Material for the task:
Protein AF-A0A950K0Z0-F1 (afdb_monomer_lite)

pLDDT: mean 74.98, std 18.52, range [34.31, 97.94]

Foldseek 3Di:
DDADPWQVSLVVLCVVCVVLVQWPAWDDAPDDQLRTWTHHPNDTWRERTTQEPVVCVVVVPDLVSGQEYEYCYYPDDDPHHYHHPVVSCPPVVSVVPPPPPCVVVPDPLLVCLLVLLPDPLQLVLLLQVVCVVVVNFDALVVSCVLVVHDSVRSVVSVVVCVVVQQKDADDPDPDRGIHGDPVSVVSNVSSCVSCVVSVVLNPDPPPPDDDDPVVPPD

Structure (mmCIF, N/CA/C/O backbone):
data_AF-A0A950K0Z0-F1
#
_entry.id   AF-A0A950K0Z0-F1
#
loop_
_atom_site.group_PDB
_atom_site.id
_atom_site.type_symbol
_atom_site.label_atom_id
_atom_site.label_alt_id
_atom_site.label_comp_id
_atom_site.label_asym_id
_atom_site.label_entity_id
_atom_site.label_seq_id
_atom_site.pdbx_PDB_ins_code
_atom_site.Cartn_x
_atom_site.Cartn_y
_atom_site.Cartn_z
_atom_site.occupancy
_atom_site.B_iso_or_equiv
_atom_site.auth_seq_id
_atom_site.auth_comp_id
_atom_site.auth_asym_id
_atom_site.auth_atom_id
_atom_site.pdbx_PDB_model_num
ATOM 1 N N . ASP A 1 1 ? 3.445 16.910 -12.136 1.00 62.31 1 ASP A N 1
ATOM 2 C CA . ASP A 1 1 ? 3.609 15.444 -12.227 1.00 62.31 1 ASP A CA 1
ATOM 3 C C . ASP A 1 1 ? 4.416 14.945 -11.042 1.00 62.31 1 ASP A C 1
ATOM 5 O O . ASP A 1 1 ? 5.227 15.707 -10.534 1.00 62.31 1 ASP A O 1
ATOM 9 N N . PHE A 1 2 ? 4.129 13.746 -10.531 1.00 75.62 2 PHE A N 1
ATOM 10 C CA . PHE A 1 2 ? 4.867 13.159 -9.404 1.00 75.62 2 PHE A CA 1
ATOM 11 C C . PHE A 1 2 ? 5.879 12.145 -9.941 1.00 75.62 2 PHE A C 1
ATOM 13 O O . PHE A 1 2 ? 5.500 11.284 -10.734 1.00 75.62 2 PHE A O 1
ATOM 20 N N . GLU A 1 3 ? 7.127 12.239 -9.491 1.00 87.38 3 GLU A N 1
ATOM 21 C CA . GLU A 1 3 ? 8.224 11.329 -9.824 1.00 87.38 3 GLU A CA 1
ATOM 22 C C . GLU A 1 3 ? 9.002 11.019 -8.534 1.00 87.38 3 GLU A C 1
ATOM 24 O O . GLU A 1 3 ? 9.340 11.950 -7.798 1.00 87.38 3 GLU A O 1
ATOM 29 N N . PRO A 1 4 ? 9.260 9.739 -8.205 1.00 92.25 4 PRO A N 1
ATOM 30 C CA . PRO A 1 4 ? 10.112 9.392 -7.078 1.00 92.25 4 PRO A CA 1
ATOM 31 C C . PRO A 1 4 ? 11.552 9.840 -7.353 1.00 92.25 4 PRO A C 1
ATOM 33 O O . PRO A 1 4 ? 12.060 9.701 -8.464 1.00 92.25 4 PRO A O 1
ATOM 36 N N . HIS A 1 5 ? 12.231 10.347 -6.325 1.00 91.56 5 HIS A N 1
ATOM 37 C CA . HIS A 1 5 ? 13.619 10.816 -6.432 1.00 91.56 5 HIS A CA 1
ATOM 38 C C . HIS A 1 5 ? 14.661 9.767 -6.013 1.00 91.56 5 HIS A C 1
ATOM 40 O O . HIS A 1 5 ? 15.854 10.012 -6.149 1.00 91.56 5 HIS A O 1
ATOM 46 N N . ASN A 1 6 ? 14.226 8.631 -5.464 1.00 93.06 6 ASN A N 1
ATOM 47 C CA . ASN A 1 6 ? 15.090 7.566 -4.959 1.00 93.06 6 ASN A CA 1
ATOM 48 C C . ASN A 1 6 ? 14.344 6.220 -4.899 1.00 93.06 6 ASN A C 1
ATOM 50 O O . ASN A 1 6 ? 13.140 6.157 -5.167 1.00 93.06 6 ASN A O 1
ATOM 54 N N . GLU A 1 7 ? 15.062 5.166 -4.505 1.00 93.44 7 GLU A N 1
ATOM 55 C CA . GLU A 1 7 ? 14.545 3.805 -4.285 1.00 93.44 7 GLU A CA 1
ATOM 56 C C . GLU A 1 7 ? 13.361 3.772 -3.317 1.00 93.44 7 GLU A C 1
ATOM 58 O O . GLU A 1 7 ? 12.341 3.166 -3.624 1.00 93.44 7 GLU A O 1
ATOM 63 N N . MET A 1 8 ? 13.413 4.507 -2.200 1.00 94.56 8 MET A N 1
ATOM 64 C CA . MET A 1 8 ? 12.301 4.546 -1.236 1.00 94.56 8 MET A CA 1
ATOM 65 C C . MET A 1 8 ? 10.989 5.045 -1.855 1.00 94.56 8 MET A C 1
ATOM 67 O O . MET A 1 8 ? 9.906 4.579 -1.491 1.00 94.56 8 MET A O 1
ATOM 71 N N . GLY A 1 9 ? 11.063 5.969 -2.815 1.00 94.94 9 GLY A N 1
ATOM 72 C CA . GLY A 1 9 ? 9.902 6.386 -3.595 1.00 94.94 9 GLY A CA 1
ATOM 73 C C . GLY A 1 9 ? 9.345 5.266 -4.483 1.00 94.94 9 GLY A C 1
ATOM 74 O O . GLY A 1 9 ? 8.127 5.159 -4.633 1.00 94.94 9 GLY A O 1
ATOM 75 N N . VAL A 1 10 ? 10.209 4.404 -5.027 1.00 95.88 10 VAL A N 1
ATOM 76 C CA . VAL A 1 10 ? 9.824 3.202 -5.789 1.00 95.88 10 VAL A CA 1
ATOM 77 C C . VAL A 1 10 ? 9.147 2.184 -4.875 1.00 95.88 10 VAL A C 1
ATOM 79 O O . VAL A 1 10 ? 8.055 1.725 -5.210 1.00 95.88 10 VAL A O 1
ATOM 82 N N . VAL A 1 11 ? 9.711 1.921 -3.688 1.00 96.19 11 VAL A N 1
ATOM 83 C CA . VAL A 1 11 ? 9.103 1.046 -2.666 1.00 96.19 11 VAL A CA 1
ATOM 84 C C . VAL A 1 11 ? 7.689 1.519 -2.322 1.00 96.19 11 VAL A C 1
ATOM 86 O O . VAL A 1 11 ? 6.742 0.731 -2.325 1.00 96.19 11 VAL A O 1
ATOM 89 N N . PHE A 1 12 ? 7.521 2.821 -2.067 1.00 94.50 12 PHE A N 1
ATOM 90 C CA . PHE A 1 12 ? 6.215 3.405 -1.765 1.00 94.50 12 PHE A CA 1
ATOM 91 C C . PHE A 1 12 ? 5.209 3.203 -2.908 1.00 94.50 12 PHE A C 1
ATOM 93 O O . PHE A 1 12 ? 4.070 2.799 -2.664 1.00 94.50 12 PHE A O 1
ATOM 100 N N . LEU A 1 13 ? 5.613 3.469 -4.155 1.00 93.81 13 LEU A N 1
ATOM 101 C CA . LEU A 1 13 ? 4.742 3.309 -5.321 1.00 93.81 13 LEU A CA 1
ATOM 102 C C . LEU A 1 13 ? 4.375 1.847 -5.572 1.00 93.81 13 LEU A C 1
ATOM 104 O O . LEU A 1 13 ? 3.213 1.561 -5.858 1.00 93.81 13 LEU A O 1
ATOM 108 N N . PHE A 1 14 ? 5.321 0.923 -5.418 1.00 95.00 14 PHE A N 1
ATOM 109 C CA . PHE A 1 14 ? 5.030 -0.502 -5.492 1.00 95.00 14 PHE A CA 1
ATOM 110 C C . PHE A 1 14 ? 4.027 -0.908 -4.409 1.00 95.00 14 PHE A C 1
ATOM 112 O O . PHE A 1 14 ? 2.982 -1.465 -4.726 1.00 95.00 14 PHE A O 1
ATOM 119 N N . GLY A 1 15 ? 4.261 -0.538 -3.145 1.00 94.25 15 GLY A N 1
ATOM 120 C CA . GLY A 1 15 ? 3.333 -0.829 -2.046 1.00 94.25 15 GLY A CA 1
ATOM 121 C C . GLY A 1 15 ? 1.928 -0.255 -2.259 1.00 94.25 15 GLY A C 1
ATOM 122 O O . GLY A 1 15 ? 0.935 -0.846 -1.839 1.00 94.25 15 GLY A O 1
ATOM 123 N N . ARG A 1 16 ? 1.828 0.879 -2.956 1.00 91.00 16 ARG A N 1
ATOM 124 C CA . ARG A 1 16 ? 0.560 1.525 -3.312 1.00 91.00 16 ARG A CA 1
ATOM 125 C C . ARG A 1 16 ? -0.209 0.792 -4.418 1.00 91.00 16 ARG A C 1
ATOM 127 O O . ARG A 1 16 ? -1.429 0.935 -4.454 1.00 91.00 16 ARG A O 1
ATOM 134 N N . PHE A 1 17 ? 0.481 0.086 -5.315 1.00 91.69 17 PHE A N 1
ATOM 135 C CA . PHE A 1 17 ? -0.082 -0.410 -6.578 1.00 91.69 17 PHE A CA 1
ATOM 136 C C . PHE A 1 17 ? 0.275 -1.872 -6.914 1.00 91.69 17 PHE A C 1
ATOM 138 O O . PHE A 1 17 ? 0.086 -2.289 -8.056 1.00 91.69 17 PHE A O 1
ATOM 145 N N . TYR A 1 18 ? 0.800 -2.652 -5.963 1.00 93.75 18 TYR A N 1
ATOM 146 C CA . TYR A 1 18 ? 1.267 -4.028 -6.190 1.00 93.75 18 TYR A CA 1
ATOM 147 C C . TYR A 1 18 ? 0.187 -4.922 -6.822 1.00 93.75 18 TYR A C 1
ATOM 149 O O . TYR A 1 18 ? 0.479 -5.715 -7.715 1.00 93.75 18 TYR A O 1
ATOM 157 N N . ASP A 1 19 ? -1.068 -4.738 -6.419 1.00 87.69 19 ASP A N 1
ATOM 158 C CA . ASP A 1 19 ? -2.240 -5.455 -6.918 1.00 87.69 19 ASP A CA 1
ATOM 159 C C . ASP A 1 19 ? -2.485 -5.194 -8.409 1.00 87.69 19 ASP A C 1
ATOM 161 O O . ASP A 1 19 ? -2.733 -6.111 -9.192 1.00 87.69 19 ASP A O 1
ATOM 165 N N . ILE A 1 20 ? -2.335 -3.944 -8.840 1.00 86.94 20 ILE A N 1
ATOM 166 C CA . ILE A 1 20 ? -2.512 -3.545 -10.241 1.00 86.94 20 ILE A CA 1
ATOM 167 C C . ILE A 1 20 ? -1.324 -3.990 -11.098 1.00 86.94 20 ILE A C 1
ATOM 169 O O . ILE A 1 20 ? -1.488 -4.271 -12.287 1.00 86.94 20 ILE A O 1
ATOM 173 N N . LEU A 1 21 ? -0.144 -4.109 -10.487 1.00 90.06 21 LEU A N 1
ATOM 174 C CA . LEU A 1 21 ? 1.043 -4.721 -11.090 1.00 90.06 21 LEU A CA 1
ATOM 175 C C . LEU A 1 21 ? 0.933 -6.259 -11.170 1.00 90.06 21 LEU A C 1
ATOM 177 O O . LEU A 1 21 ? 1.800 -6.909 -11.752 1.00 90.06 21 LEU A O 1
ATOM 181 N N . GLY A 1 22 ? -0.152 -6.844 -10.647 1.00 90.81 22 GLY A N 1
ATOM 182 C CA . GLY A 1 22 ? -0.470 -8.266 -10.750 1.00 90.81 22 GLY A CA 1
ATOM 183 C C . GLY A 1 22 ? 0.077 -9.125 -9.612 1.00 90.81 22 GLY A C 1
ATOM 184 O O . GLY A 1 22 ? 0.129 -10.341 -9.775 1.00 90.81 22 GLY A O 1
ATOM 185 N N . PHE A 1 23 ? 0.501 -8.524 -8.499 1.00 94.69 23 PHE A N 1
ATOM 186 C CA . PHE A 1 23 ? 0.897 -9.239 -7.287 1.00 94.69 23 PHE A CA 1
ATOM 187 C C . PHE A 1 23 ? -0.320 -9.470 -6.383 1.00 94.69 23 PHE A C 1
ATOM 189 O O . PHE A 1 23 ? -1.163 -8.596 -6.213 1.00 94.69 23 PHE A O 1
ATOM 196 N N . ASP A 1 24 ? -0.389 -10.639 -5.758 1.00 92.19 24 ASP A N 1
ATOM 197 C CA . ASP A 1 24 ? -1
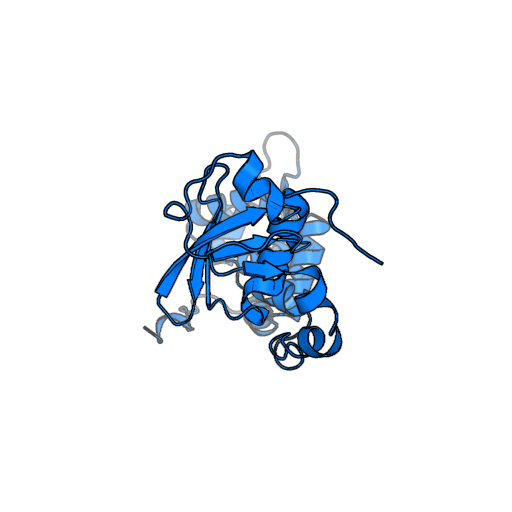.465 -11.027 -4.843 1.00 92.19 24 ASP A CA 1
ATOM 198 C C . ASP A 1 24 ? -1.267 -10.441 -3.436 1.00 92.19 24 ASP A C 1
ATOM 200 O O . ASP A 1 24 ? -2.229 -10.260 -2.691 1.00 92.19 24 ASP A O 1
ATOM 204 N N . GLY A 1 25 ? -0.021 -10.157 -3.043 1.00 90.94 25 GLY A N 1
ATOM 205 C CA . GLY A 1 25 ? 0.297 -9.655 -1.708 1.00 90.94 25 GLY A CA 1
ATOM 206 C C . GLY A 1 25 ? 1.774 -9.343 -1.502 1.00 90.94 25 GLY A C 1
ATOM 207 O O . GLY A 1 25 ? 2.641 -9.874 -2.194 1.00 90.94 25 GLY A O 1
ATOM 208 N N . ILE A 1 26 ? 2.059 -8.507 -0.504 1.00 96.25 26 ILE A N 1
ATOM 209 C CA . ILE A 1 26 ? 3.414 -8.216 -0.021 1.00 96.25 26 ILE A CA 1
ATOM 210 C C . ILE A 1 26 ? 3.595 -8.930 1.318 1.00 96.25 26 ILE A C 1
ATOM 212 O O . ILE A 1 26 ? 2.821 -8.711 2.248 1.00 96.25 26 ILE A O 1
ATOM 216 N N . VAL A 1 27 ? 4.606 -9.791 1.414 1.00 95.75 27 VAL A N 1
ATOM 217 C CA . VAL A 1 27 ? 4.895 -10.596 2.612 1.00 95.75 27 VAL A CA 1
ATOM 218 C C . VAL A 1 27 ? 5.905 -9.890 3.507 1.00 95.75 27 VAL A C 1
ATOM 220 O O . VAL A 1 27 ? 5.746 -9.857 4.725 1.00 95.75 27 VAL A O 1
ATOM 223 N N . HIS A 1 28 ? 6.954 -9.328 2.908 1.00 95.25 28 HIS A N 1
ATOM 224 C CA . HIS A 1 28 ? 8.036 -8.672 3.632 1.00 95.25 28 HIS A CA 1
ATOM 225 C C . HIS A 1 28 ? 8.645 -7.545 2.797 1.00 95.25 28 HIS A C 1
ATOM 227 O O . HIS A 1 28 ? 8.758 -7.674 1.579 1.00 95.25 28 HIS A O 1
ATOM 233 N N . ILE A 1 29 ? 9.054 -6.470 3.471 1.00 95.75 29 ILE A N 1
ATOM 234 C CA . ILE A 1 29 ? 9.925 -5.420 2.938 1.00 95.75 29 ILE A CA 1
ATOM 235 C C . ILE A 1 29 ? 11.087 -5.277 3.924 1.00 95.75 29 ILE A C 1
ATOM 237 O O . ILE A 1 29 ? 10.862 -5.125 5.129 1.00 95.75 29 ILE A O 1
ATOM 241 N N . GLY A 1 30 ? 12.306 -5.350 3.408 1.00 92.06 30 GLY A N 1
ATOM 242 C CA . GLY A 1 30 ? 13.560 -5.233 4.132 1.00 92.06 30 GLY A CA 1
ATOM 243 C C . GLY A 1 30 ? 14.447 -4.140 3.543 1.00 92.06 30 GLY A C 1
ATOM 244 O O . GLY A 1 30 ? 13.989 -3.263 2.818 1.00 92.06 30 GLY A O 1
ATOM 245 N N . THR A 1 31 ? 15.725 -4.179 3.912 1.00 87.12 31 THR A N 1
ATOM 246 C CA . THR A 1 31 ? 16.749 -3.204 3.492 1.00 87.12 31 THR A CA 1
ATOM 247 C C . THR A 1 31 ? 17.989 -3.890 2.911 1.00 87.12 31 THR A C 1
ATOM 249 O O . THR A 1 31 ? 19.086 -3.335 2.954 1.00 87.12 31 THR A O 1
ATOM 252 N N . ARG A 1 32 ? 17.876 -5.171 2.557 1.00 87.56 32 ARG A N 1
ATOM 253 C CA . ARG A 1 32 ? 18.964 -5.991 2.019 1.00 87.56 32 ARG A CA 1
ATOM 254 C C . ARG A 1 32 ? 18.402 -6.775 0.855 1.00 87.56 32 ARG A C 1
ATOM 256 O O . ARG A 1 32 ? 17.345 -7.366 1.033 1.00 87.56 32 ARG A O 1
ATOM 263 N N . CYS A 1 33 ? 19.168 -6.883 -0.224 1.00 87.62 33 CYS A N 1
ATOM 264 C CA . CYS A 1 33 ? 18.778 -7.665 -1.387 1.00 87.62 33 CYS A CA 1
ATOM 265 C C . CYS A 1 33 ? 18.450 -9.135 -1.019 1.00 87.62 33 CYS A C 1
ATOM 267 O O . CYS A 1 33 ? 19.296 -9.817 -0.415 1.00 87.62 33 CYS A O 1
ATOM 269 N N . PRO A 1 34 ? 17.258 -9.649 -1.381 1.00 92.25 34 PRO A N 1
ATOM 270 C CA . PRO A 1 34 ? 16.172 -8.928 -2.049 1.00 92.25 34 PRO A CA 1
ATOM 271 C C . PRO A 1 34 ? 15.374 -8.026 -1.091 1.00 92.25 34 PRO A C 1
ATOM 273 O O . PRO A 1 34 ? 14.957 -8.474 -0.017 1.00 92.25 34 PRO A O 1
ATOM 276 N N . ASP A 1 35 ? 15.087 -6.795 -1.508 1.00 93.75 35 ASP A N 1
ATOM 277 C CA . ASP A 1 35 ? 14.354 -5.813 -0.697 1.00 93.75 35 ASP A CA 1
ATOM 278 C C . ASP A 1 35 ? 12.944 -6.251 -0.307 1.00 93.75 35 ASP A C 1
ATOM 280 O O . ASP A 1 35 ? 12.395 -5.787 0.694 1.00 93.75 35 ASP A O 1
ATOM 284 N N . CYS A 1 36 ? 12.308 -7.115 -1.095 1.00 97.81 36 CYS A N 1
ATOM 285 C CA . CYS A 1 36 ? 10.931 -7.506 -0.865 1.00 97.81 36 CYS A CA 1
ATOM 286 C C . CYS A 1 36 ? 10.663 -8.971 -1.194 1.00 97.81 36 CYS A C 1
ATOM 288 O O . CYS A 1 36 ? 11.199 -9.551 -2.134 1.00 97.81 36 CYS A O 1
ATOM 290 N N . ILE A 1 37 ? 9.774 -9.563 -0.399 1.00 97.94 37 ILE A N 1
ATOM 291 C CA . ILE A 1 37 ? 9.143 -10.843 -0.692 1.00 97.94 37 ILE A CA 1
ATOM 292 C C . ILE A 1 37 ? 7.673 -10.569 -0.989 1.00 97.94 37 ILE A C 1
ATOM 294 O O . ILE A 1 37 ? 6.943 -10.069 -0.126 1.00 97.94 37 ILE A O 1
ATOM 298 N N . ALA A 1 38 ? 7.232 -10.911 -2.195 1.00 97.69 38 ALA A N 1
ATOM 299 C CA . ALA A 1 38 ? 5.862 -10.715 -2.659 1.00 97.69 38 ALA A CA 1
ATOM 300 C C . ALA A 1 38 ? 5.284 -12.015 -3.228 1.00 97.69 38 ALA A C 1
ATOM 302 O O . ALA A 1 38 ? 6.020 -12.927 -3.598 1.00 97.69 38 ALA A O 1
ATOM 303 N N . VAL A 1 39 ? 3.960 -12.115 -3.293 1.00 96.25 39 VAL A N 1
ATOM 304 C CA . VAL A 1 39 ? 3.255 -13.242 -3.912 1.00 96.25 39 VAL A CA 1
ATOM 305 C C . VAL A 1 39 ? 2.653 -12.772 -5.224 1.00 96.25 39 VAL A C 1
ATOM 307 O O . VAL A 1 39 ? 2.057 -11.701 -5.275 1.00 96.25 39 VAL A O 1
ATOM 310 N N . ARG A 1 40 ? 2.802 -13.561 -6.284 1.00 96.38 40 ARG A N 1
ATOM 311 C CA . ARG A 1 40 ? 2.190 -13.320 -7.592 1.00 96.38 40 ARG A CA 1
ATOM 312 C C . ARG A 1 40 ? 1.755 -14.641 -8.201 1.00 96.38 40 ARG A C 1
ATOM 314 O O . ARG A 1 40 ? 2.570 -15.549 -8.357 1.00 96.38 40 ARG A O 1
ATOM 321 N N . GLN A 1 41 ? 0.473 -14.745 -8.538 1.00 93.69 41 GLN A N 1
ATOM 322 C CA . GLN A 1 41 ? -0.159 -15.976 -9.014 1.00 93.69 41 GLN A CA 1
ATOM 323 C C . GLN A 1 41 ? 0.128 -17.175 -8.089 1.00 93.69 41 GLN A C 1
ATOM 325 O O . GLN A 1 41 ? 0.446 -18.274 -8.543 1.00 93.69 41 GLN A O 1
ATOM 330 N N . GLY A 1 42 ? 0.080 -16.944 -6.774 1.00 92.62 42 GLY A N 1
ATOM 331 C CA . GLY A 1 42 ? 0.363 -17.953 -5.748 1.00 92.62 42 GLY A CA 1
ATOM 332 C C . GLY A 1 42 ? 1.839 -18.347 -5.598 1.00 92.62 42 GLY A C 1
ATOM 333 O O . GLY A 1 42 ? 2.147 -19.225 -4.794 1.00 92.62 42 GLY A O 1
ATOM 334 N N . ARG A 1 43 ? 2.764 -17.718 -6.336 1.00 96.56 43 ARG A N 1
ATOM 335 C CA . ARG A 1 43 ? 4.211 -17.958 -6.229 1.00 96.56 43 ARG A CA 1
ATOM 336 C C . ARG A 1 43 ? 4.880 -16.853 -5.425 1.00 96.56 43 ARG A C 1
ATOM 338 O O . ARG A 1 43 ? 4.638 -15.676 -5.676 1.00 96.56 43 ARG A O 1
ATOM 345 N N . THR A 1 44 ? 5.755 -17.234 -4.502 1.00 97.25 44 THR A N 1
ATOM 346 C CA . THR A 1 44 ? 6.621 -16.293 -3.787 1.00 97.25 44 THR A CA 1
ATOM 347 C C . THR A 1 44 ? 7.756 -15.839 -4.702 1.00 97.25 44 THR A C 1
ATOM 349 O O . THR A 1 44 ? 8.469 -16.679 -5.248 1.00 97.25 44 THR A O 1
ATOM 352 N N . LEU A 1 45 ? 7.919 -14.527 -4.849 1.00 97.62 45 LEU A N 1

What you will do: Each line in the entries above, starting at the line with "ATOM 217 C CA" and ending at the line with "ATOM 271 C C", is to be printed exactly, and only those lines.

Response area:
ATOM 217 C CA . VAL A 1 27 ? 4.895 -10.596 2.612 1.00 95.75 27 VAL A CA 1
ATOM 218 C C . VAL A 1 27 ? 5.905 -9.890 3.507 1.00 95.75 27 VAL A C 1
ATOM 220 O O . VAL A 1 27 ? 5.746 -9.857 4.725 1.00 95.75 27 VAL A O 1
ATOM 223 N N . HIS A 1 28 ? 6.954 -9.328 2.908 1.00 95.25 28 HIS A N 1
ATOM 224 C CA . HIS A 1 28 ? 8.036 -8.672 3.632 1.00 95.25 28 HIS A CA 1
ATOM 225 C C . HIS A 1 28 ? 8.645 -7.545 2.797 1.00 95.25 28 HIS A C 1
ATOM 227 O O . HIS A 1 28 ? 8.758 -7.674 1.579 1.00 95.25 28 HIS A O 1
ATOM 233 N N . ILE A 1 29 ? 9.054 -6.470 3.471 1.00 95.75 29 ILE A N 1
ATOM 234 C CA . ILE A 1 29 ? 9.925 -5.420 2.938 1.00 95.75 29 ILE A CA 1
ATOM 235 C C . ILE A 1 29 ? 11.087 -5.277 3.924 1.00 95.75 29 ILE A C 1
ATOM 237 O O . ILE A 1 29 ? 10.862 -5.125 5.129 1.00 95.75 29 ILE A O 1
ATOM 241 N N . GLY A 1 30 ? 12.306 -5.350 3.408 1.00 92.06 30 GLY A N 1
ATOM 242 C CA . GLY A 1 30 ? 13.560 -5.233 4.132 1.00 92.06 30 GLY A CA 1
ATOM 243 C C . GLY A 1 30 ? 14.447 -4.140 3.543 1.00 92.06 30 GLY A C 1
ATOM 244 O O . GLY A 1 30 ? 13.989 -3.263 2.818 1.00 92.06 30 GLY A O 1
ATOM 245 N N . THR A 1 31 ? 15.725 -4.179 3.912 1.00 87.12 31 THR A N 1
ATOM 246 C CA . THR A 1 31 ? 16.749 -3.204 3.492 1.00 87.12 31 THR A CA 1
ATOM 247 C C . THR A 1 31 ? 17.989 -3.890 2.911 1.00 87.12 31 THR A C 1
ATOM 249 O O . THR A 1 31 ? 19.086 -3.335 2.954 1.00 87.12 31 THR A O 1
ATOM 252 N N . ARG A 1 32 ? 17.876 -5.171 2.557 1.00 87.56 32 ARG A N 1
ATOM 253 C CA . ARG A 1 32 ? 18.964 -5.991 2.019 1.00 87.56 32 ARG A CA 1
ATOM 254 C C . ARG A 1 32 ? 18.402 -6.775 0.855 1.00 87.56 32 ARG A C 1
ATOM 256 O O . ARG A 1 32 ? 17.345 -7.366 1.033 1.00 87.56 32 ARG A O 1
ATOM 263 N N . CYS A 1 33 ? 19.168 -6.883 -0.224 1.00 87.62 33 CYS A N 1
ATOM 264 C CA . CYS A 1 33 ? 18.778 -7.665 -1.387 1.00 87.62 33 CYS A CA 1
ATOM 265 C C . CYS A 1 33 ? 18.450 -9.135 -1.019 1.00 87.62 33 CYS A C 1
ATOM 267 O O . CYS A 1 33 ? 19.296 -9.817 -0.415 1.00 87.62 33 CYS A O 1
ATOM 269 N N . PRO A 1 34 ? 17.258 -9.649 -1.381 1.00 92.25 34 PRO A N 1
ATOM 270 C CA . PRO A 1 34 ? 16.172 -8.928 -2.049 1.00 92.25 34 PRO A CA 1
ATOM 271 C C . PRO A 1 34 ? 15.374 -8.026 -1.091 1.00 92.25 34 PRO A C 1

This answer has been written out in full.